_Goal of the exercise_
Find the line with "ATOM 191 O O" in the entries below, then output every line from it down to the line with "ATOM 236 C CA", exactly and with no pictures.

_Stored dataset items_
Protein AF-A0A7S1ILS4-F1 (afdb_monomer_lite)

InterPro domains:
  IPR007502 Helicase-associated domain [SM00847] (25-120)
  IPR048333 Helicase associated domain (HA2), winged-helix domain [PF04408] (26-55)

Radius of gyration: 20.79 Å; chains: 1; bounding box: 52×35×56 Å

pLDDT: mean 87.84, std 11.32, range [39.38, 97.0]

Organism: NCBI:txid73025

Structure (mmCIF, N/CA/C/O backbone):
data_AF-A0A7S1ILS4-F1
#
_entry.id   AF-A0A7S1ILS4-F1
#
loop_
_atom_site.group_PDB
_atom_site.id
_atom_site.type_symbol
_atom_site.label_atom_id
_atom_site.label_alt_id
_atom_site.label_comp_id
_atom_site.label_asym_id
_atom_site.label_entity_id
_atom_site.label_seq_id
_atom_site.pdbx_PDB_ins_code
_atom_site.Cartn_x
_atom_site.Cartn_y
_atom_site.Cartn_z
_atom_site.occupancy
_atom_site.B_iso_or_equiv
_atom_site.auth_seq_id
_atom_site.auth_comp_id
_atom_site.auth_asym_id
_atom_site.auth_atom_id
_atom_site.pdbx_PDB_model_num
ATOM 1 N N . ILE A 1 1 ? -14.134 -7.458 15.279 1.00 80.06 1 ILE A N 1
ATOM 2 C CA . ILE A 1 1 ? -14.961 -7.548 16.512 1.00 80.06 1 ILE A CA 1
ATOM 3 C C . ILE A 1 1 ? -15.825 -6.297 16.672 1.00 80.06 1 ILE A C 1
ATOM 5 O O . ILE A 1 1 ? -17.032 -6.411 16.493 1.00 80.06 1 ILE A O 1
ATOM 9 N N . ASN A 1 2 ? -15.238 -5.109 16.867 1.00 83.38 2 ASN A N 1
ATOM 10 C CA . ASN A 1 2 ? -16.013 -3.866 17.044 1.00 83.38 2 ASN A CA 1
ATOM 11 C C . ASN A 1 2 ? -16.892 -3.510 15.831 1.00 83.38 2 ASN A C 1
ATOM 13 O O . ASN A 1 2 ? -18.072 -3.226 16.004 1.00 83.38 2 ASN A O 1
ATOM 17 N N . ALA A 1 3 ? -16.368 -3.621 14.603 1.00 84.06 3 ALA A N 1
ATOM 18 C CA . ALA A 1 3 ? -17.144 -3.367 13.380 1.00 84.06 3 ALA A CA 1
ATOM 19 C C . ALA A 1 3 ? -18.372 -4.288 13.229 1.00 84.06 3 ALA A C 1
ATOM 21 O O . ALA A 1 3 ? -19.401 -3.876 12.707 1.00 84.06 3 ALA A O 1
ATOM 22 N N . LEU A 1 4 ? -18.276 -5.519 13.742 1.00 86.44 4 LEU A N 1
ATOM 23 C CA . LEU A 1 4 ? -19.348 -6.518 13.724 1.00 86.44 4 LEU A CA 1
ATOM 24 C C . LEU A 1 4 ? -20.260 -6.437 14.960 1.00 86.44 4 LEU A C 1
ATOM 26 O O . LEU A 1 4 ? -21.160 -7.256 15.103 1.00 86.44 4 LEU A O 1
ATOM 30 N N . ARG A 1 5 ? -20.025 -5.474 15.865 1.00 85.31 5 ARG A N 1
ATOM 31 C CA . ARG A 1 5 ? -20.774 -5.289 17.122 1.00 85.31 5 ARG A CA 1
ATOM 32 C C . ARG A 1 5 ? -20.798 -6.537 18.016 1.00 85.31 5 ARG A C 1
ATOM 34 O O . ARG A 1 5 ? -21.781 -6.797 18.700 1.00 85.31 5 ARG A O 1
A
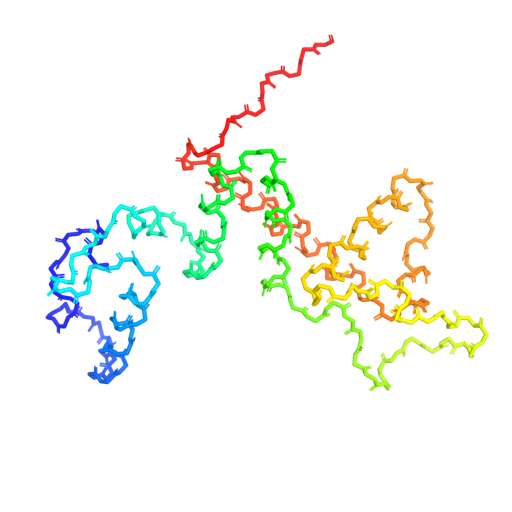TOM 41 N N . LEU A 1 6 ? -19.695 -7.286 18.039 1.00 86.12 6 LEU A N 1
ATOM 42 C CA . LEU A 1 6 ? -19.567 -8.535 18.805 1.00 86.12 6 LEU A CA 1
ATOM 43 C C . LEU A 1 6 ? -19.158 -8.337 20.280 1.00 86.12 6 LEU A C 1
ATOM 45 O O . LEU A 1 6 ? -18.887 -9.314 20.972 1.00 86.12 6 LEU A O 1
ATOM 49 N N . GLY A 1 7 ? -19.120 -7.094 20.769 1.00 85.62 7 GLY A N 1
ATOM 50 C CA . GLY A 1 7 ? -18.762 -6.762 22.152 1.00 85.62 7 GLY A CA 1
ATOM 51 C C . GLY A 1 7 ? -17.266 -6.521 22.369 1.00 85.62 7 GLY A C 1
ATOM 52 O O . GLY A 1 7 ? -16.534 -6.227 21.425 1.00 85.62 7 GLY A O 1
ATOM 53 N N . ASP A 1 8 ? -16.830 -6.606 23.629 1.00 86.88 8 ASP A N 1
ATOM 54 C CA . ASP A 1 8 ? -15.442 -6.350 24.031 1.00 86.88 8 ASP A CA 1
ATOM 55 C C . ASP A 1 8 ? -14.507 -7.463 23.512 1.00 86.88 8 ASP A C 1
ATOM 57 O O . ASP A 1 8 ? -14.719 -8.640 23.838 1.00 86.88 8 ASP A O 1
ATOM 61 N N . PRO A 1 9 ? -13.449 -7.133 22.743 1.00 87.69 9 PRO A N 1
ATOM 62 C CA . PRO A 1 9 ? -12.479 -8.117 22.271 1.00 87.69 9 PRO A CA 1
ATOM 63 C C . PRO A 1 9 ? -11.789 -8.904 23.400 1.00 87.69 9 PRO A C 1
ATOM 65 O O . PRO A 1 9 ? -11.354 -10.028 23.157 1.00 87.69 9 PRO A O 1
ATOM 68 N N . ARG A 1 10 ? -11.739 -8.379 24.634 1.00 89.88 10 ARG A N 1
ATOM 69 C CA . ARG A 1 10 ? -11.186 -9.072 25.819 1.00 89.88 10 ARG A CA 1
ATOM 70 C C . ARG A 1 10 ? -12.061 -10.231 26.294 1.00 89.88 10 ARG A C 1
ATOM 72 O O . ARG A 1 10 ? -11.562 -11.255 26.770 1.00 89.88 10 ARG A O 1
ATOM 79 N N . ALA A 1 11 ? -13.374 -10.079 26.159 1.00 89.12 11 ALA A N 1
ATOM 80 C CA . ALA A 1 11 ? -14.349 -11.092 26.547 1.00 89.12 11 ALA A CA 1
ATOM 81 C C . ALA A 1 11 ? -14.649 -12.082 25.409 1.00 89.12 11 ALA A C 1
ATOM 83 O O . ALA A 1 11 ? -15.169 -13.169 25.669 1.00 89.12 11 ALA A O 1
ATOM 84 N N . PHE A 1 12 ? -14.300 -11.736 24.165 1.00 89.06 12 PHE A N 1
ATOM 85 C CA . PHE A 1 12 ? -14.643 -12.519 22.983 1.00 89.06 12 PHE A CA 1
ATOM 86 C C . PHE A 1 12 ? -14.019 -13.936 23.014 1.00 89.06 12 PHE A C 1
ATOM 88 O O . PHE A 1 12 ? -12.821 -14.084 23.281 1.00 89.06 12 PHE A O 1
ATOM 95 N N . PRO A 1 13 ? -14.801 -15.005 22.762 1.00 88.06 13 PRO A N 1
ATOM 96 C CA . PRO A 1 13 ? -14.333 -16.386 22.877 1.00 88.06 13 PRO A CA 1
ATOM 97 C C . PRO A 1 13 ? -13.528 -16.821 21.641 1.00 88.06 13 PRO A C 1
ATOM 99 O O . PRO A 1 13 ? -14.026 -17.526 20.767 1.00 88.06 13 PRO A O 1
ATOM 102 N N . ILE A 1 14 ? -12.266 -16.394 21.567 1.00 87.44 14 ILE A N 1
ATOM 103 C CA . ILE A 1 14 ? -11.302 -16.841 20.548 1.00 87.44 14 ILE A CA 1
ATOM 104 C C . ILE A 1 14 ? -10.793 -18.245 20.916 1.00 87.44 14 ILE A C 1
ATOM 106 O O . ILE A 1 14 ? -10.495 -18.488 22.085 1.00 87.44 14 ILE A O 1
ATOM 110 N N . LEU A 1 15 ? -10.685 -19.145 19.927 1.00 89.38 15 LEU A N 1
ATOM 111 C CA . LEU A 1 15 ? -10.233 -20.534 20.113 1.00 89.38 15 LEU A CA 1
ATOM 112 C C . LEU A 1 15 ? -8.849 -20.605 20.778 1.00 89.38 15 LEU A C 1
ATOM 114 O O . LEU A 1 15 ? -8.685 -21.257 21.804 1.00 89.38 15 LEU A O 1
ATOM 118 N N . GLU A 1 16 ? -7.879 -19.882 20.220 1.00 90.31 16 GLU A N 1
ATOM 119 C CA . GLU A 1 16 ? -6.555 -19.680 20.806 1.00 90.31 16 GLU A CA 1
ATOM 120 C C . GLU A 1 16 ? -6.439 -18.219 21.234 1.00 90.31 16 GLU A C 1
ATOM 122 O O . GLU A 1 16 ? -6.254 -17.318 20.412 1.00 90.31 16 GLU A O 1
ATOM 127 N N . ARG A 1 17 ? -6.626 -17.959 22.532 1.00 88.06 17 ARG A N 1
ATOM 128 C CA . ARG A 1 17 ? -6.577 -16.589 23.047 1.00 88.06 17 ARG A CA 1
ATOM 129 C C . ARG A 1 17 ? -5.143 -16.046 22.987 1.00 88.06 17 ARG A C 1
ATOM 131 O O . ARG A 1 17 ? -4.243 -16.682 23.540 1.00 88.06 17 ARG A O 1
ATOM 138 N N . PRO A 1 18 ? -4.923 -14.853 22.401 1.00 90.81 18 PRO A N 1
ATOM 139 C CA . PRO A 1 18 ? -3.644 -14.168 22.522 1.00 90.81 18 PRO A CA 1
ATOM 140 C C . PRO A 1 18 ? -3.400 -13.748 23.977 1.00 90.81 18 PRO A C 1
ATOM 142 O O . PRO A 1 18 ? -4.325 -13.685 24.793 1.00 90.81 18 PRO A O 1
ATOM 145 N N . SER A 1 19 ? -2.147 -13.429 24.310 1.00 93.44 19 SER A N 1
ATOM 146 C CA . SER A 1 19 ? -1.835 -12.881 25.629 1.00 93.44 19 SER A CA 1
ATOM 147 C C . SER A 1 19 ? -2.535 -11.534 25.834 1.00 93.44 19 SER A C 1
ATOM 149 O O . SER A 1 19 ? -2.766 -10.777 24.888 1.00 93.44 19 SER A O 1
ATOM 151 N N . TYR A 1 20 ? -2.841 -11.211 27.092 1.00 92.62 20 TYR A N 1
ATOM 152 C CA . TYR A 1 20 ? -3.469 -9.936 27.443 1.00 92.62 20 TYR A CA 1
ATOM 153 C C . TYR A 1 20 ? -2.664 -8.734 26.924 1.00 92.62 20 TYR A C 1
ATOM 155 O O . TYR A 1 20 ? -3.233 -7.785 26.401 1.00 92.62 20 TYR A O 1
ATOM 163 N N . GLN A 1 21 ? -1.332 -8.803 27.004 1.00 95.00 21 GLN A N 1
ATOM 164 C CA . GLN A 1 21 ? -0.444 -7.740 26.525 1.00 95.00 21 GLN A CA 1
ATOM 165 C C . GLN A 1 21 ? -0.574 -7.513 25.015 1.00 95.00 21 GLN A C 1
ATOM 167 O O . GLN A 1 21 ? -0.742 -6.376 24.591 1.00 95.00 21 GLN A O 1
ATOM 172 N N . VAL A 1 22 ? -0.584 -8.587 24.215 1.00 94.31 22 VAL A N 1
ATOM 173 C CA . VAL A 1 22 ? -0.757 -8.495 22.754 1.00 94.31 22 VAL A CA 1
ATOM 174 C C . VAL A 1 22 ? -2.101 -7.861 22.401 1.00 94.31 22 VAL A C 1
ATOM 176 O O . VAL A 1 22 ? -2.180 -7.038 21.490 1.00 94.31 22 VAL A O 1
ATOM 179 N N . LEU A 1 23 ? -3.158 -8.210 23.138 1.00 93.31 23 LEU A N 1
ATOM 180 C CA . LEU A 1 23 ? -4.479 -7.630 22.925 1.00 93.31 23 LEU A CA 1
ATOM 181 C C . LEU A 1 23 ? -4.508 -6.129 23.247 1.00 93.31 23 LEU A C 1
ATOM 183 O O . LEU A 1 23 ? -5.014 -5.341 22.449 1.00 93.31 23 LEU A O 1
ATOM 187 N N . GLU A 1 24 ? -3.942 -5.726 24.386 1.00 94.44 24 GLU A N 1
ATOM 188 C CA . GLU A 1 24 ? -3.857 -4.314 24.771 1.00 94.44 24 GLU A CA 1
ATOM 189 C C . GLU A 1 24 ? -3.020 -3.496 23.787 1.00 94.44 24 GLU A C 1
ATOM 191 O O . GLU A 1 24 ? -3.383 -2.367 23.454 1.00 94.44 24 GLU A O 1
ATOM 196 N N . ASP A 1 25 ? -1.920 -4.052 23.286 1.00 95.25 25 ASP A N 1
ATOM 197 C CA . ASP A 1 25 ? -1.067 -3.359 22.326 1.00 95.25 25 ASP A CA 1
ATOM 198 C C . ASP A 1 25 ? -1.768 -3.178 20.973 1.00 95.25 25 ASP A C 1
ATOM 200 O O . ASP A 1 25 ? -1.718 -2.082 20.410 1.00 95.25 25 ASP A O 1
ATOM 204 N N . ALA A 1 26 ? -2.536 -4.172 20.512 1.00 93.56 26 ALA A N 1
ATOM 205 C CA . ALA A 1 26 ? -3.384 -4.031 19.328 1.00 93.56 26 ALA A CA 1
ATOM 206 C C . ALA A 1 26 ? -4.468 -2.949 19.511 1.00 93.56 26 ALA A C 1
ATOM 208 O O . ALA A 1 26 ? -4.724 -2.158 18.600 1.00 93.56 26 ALA A O 1
ATOM 209 N N . ILE A 1 27 ? -5.088 -2.858 20.695 1.00 94.00 27 ILE A N 1
ATOM 210 C CA . ILE A 1 27 ? -
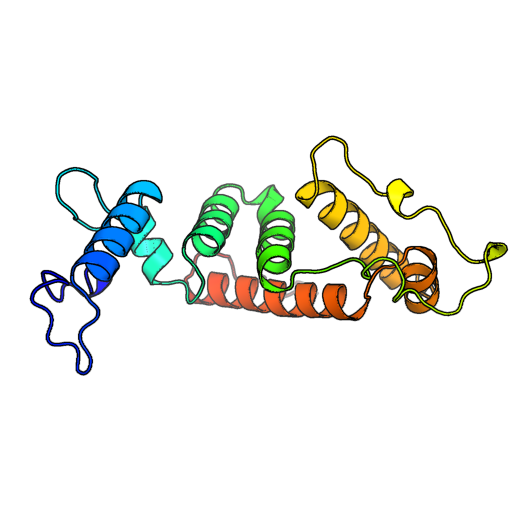6.074 -1.807 21.004 1.00 94.00 27 ILE A CA 1
ATOM 211 C C . ILE A 1 27 ? -5.412 -0.424 21.007 1.00 94.00 27 ILE A C 1
ATOM 213 O O . ILE A 1 27 ? -5.961 0.519 20.429 1.00 94.00 27 ILE A O 1
ATOM 217 N N . LYS A 1 28 ? -4.222 -0.285 21.603 1.00 94.81 28 LYS A N 1
ATOM 218 C CA . LYS A 1 28 ? -3.450 0.972 21.571 1.00 94.81 28 LYS A CA 1
ATOM 219 C C . LYS A 1 28 ? -3.077 1.370 20.147 1.00 94.81 28 LYS A C 1
ATOM 221 O O . LYS A 1 28 ? -3.155 2.549 19.807 1.00 94.81 28 LYS A O 1
ATOM 226 N N . GLU A 1 29 ? -2.689 0.417 19.307 1.00 94.25 29 GLU A N 1
ATOM 227 C CA . GLU A 1 29 ? -2.374 0.684 17.904 1.00 94.25 29 GLU A CA 1
ATOM 228 C C . GLU A 1 29 ? -3.616 1.141 17.123 1.00 94.25 29 GLU A C 1
ATOM 230 O O . GLU A 1 29 ? -3.569 2.129 16.384 1.00 94.25 29 GLU A O 1
ATOM 235 N N . LEU A 1 30 ? -4.762 0.497 17.345 1.00 94.75 30 LEU A N 1
ATOM 236 C CA . LEU A 1 30 ? -6.041 0.896 16.757 1.00 94.75 30 LEU A CA 1
ATOM 237 C C . LEU A 1 30 ? -6.490 2.302 17.198 1.00 94.75 30 LEU A C 1
ATOM 239 O O . LEU A 1 30 ? -7.032 3.057 16.389 1.00 94.75 30 LEU A O 1
ATOM 243 N N . LYS A 1 31 ? -6.231 2.682 18.453 1.00 95.06 31 LYS A N 1
ATOM 244 C CA . LYS A 1 31 ? -6.426 4.056 18.949 1.00 95.06 31 LYS A CA 1
ATOM 245 C C . LYS A 1 31 ? -5.489 5.041 18.250 1.00 95.06 31 LYS A C 1
ATOM 247 O O . LYS A 1 31 ? -5.942 5.990 17.617 1.00 95.06 31 LYS A O 1
ATOM 252 N N . LYS A 1 32 ? -4.185 4.746 18.228 1.00 93.69 32 LYS A N 1
ATOM 253 C CA . LYS A 1 32 ? -3.151 5.578 17.581 1.00 93.69 32 LYS A CA 1
ATOM 254 C C . LYS A 1 32 ? -3.416 5.808 16.090 1.00 93.69 32 LYS A C 1
ATOM 256 O O . LYS A 1 32 ? -3.142 6.881 15.557 1.00 93.69 32 LYS A O 1
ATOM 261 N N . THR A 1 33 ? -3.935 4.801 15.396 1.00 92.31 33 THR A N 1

_Task result_
ATOM 191 O O . GLU A 1 24 ? -3.383 -2.367 23.454 1.00 94.44 24 GLU A O 1
ATOM 196 N N . ASP A 1 25 ? -1.920 -4.052 23.286 1.00 95.25 25 ASP A N 1
ATOM 197 C CA . ASP A 1 25 ? -1.067 -3.359 22.326 1.00 95.25 25 ASP A CA 1
ATOM 198 C C . ASP A 1 25 ? -1.768 -3.178 20.973 1.00 95.25 25 ASP A C 1
ATOM 200 O O . ASP A 1 25 ? -1.718 -2.082 20.410 1.00 95.25 25 ASP A O 1
ATOM 204 N N . ALA A 1 26 ? -2.536 -4.172 20.512 1.00 93.56 26 ALA A N 1
ATOM 205 C CA . ALA A 1 26 ? -3.384 -4.031 19.328 1.00 93.56 26 ALA A CA 1
ATOM 206 C C . ALA A 1 26 ? -4.468 -2.949 19.511 1.00 93.56 26 ALA A C 1
ATOM 208 O O . ALA A 1 26 ? -4.724 -2.158 18.600 1.00 93.56 26 ALA A O 1
ATOM 209 N N . ILE A 1 27 ? -5.088 -2.858 20.695 1.00 94.00 27 ILE A N 1
ATOM 210 C CA . ILE A 1 27 ? -
6.074 -1.807 21.004 1.00 94.00 27 ILE A CA 1
ATOM 211 C C . ILE A 1 27 ? -5.412 -0.424 21.007 1.00 94.00 27 ILE A C 1
ATOM 213 O O . ILE A 1 27 ? -5.961 0.519 20.429 1.00 94.00 27 ILE A O 1
ATOM 217 N N . LYS A 1 28 ? -4.222 -0.285 21.603 1.00 94.81 28 LYS A N 1
ATOM 218 C CA . LYS A 1 28 ? -3.450 0.972 21.571 1.00 94.81 28 LYS A CA 1
ATOM 219 C C . LYS A 1 28 ? -3.077 1.370 20.147 1.00 94.81 28 LYS A C 1
ATOM 221 O O . LYS A 1 28 ? -3.155 2.549 19.807 1.00 94.81 28 LYS A O 1
ATOM 226 N N . GLU A 1 29 ? -2.689 0.417 19.307 1.00 94.25 29 GLU A N 1
ATOM 227 C CA . GLU A 1 29 ? -2.374 0.684 17.904 1.00 94.25 29 GLU A CA 1
ATOM 228 C C . GLU A 1 29 ? -3.616 1.141 17.123 1.00 94.25 29 GLU A C 1
ATOM 230 O O . GLU A 1 29 ? -3.569 2.129 16.384 1.00 94.25 29 GLU A O 1
ATOM 235 N N . LEU A 1 30 ? -4.762 0.497 17.345 1.00 94.75 30 LEU A N 1
ATOM 236 C CA . LEU A 1 30 ? -6.041 0.896 16.757 1.00 94.75 30 LEU A CA 1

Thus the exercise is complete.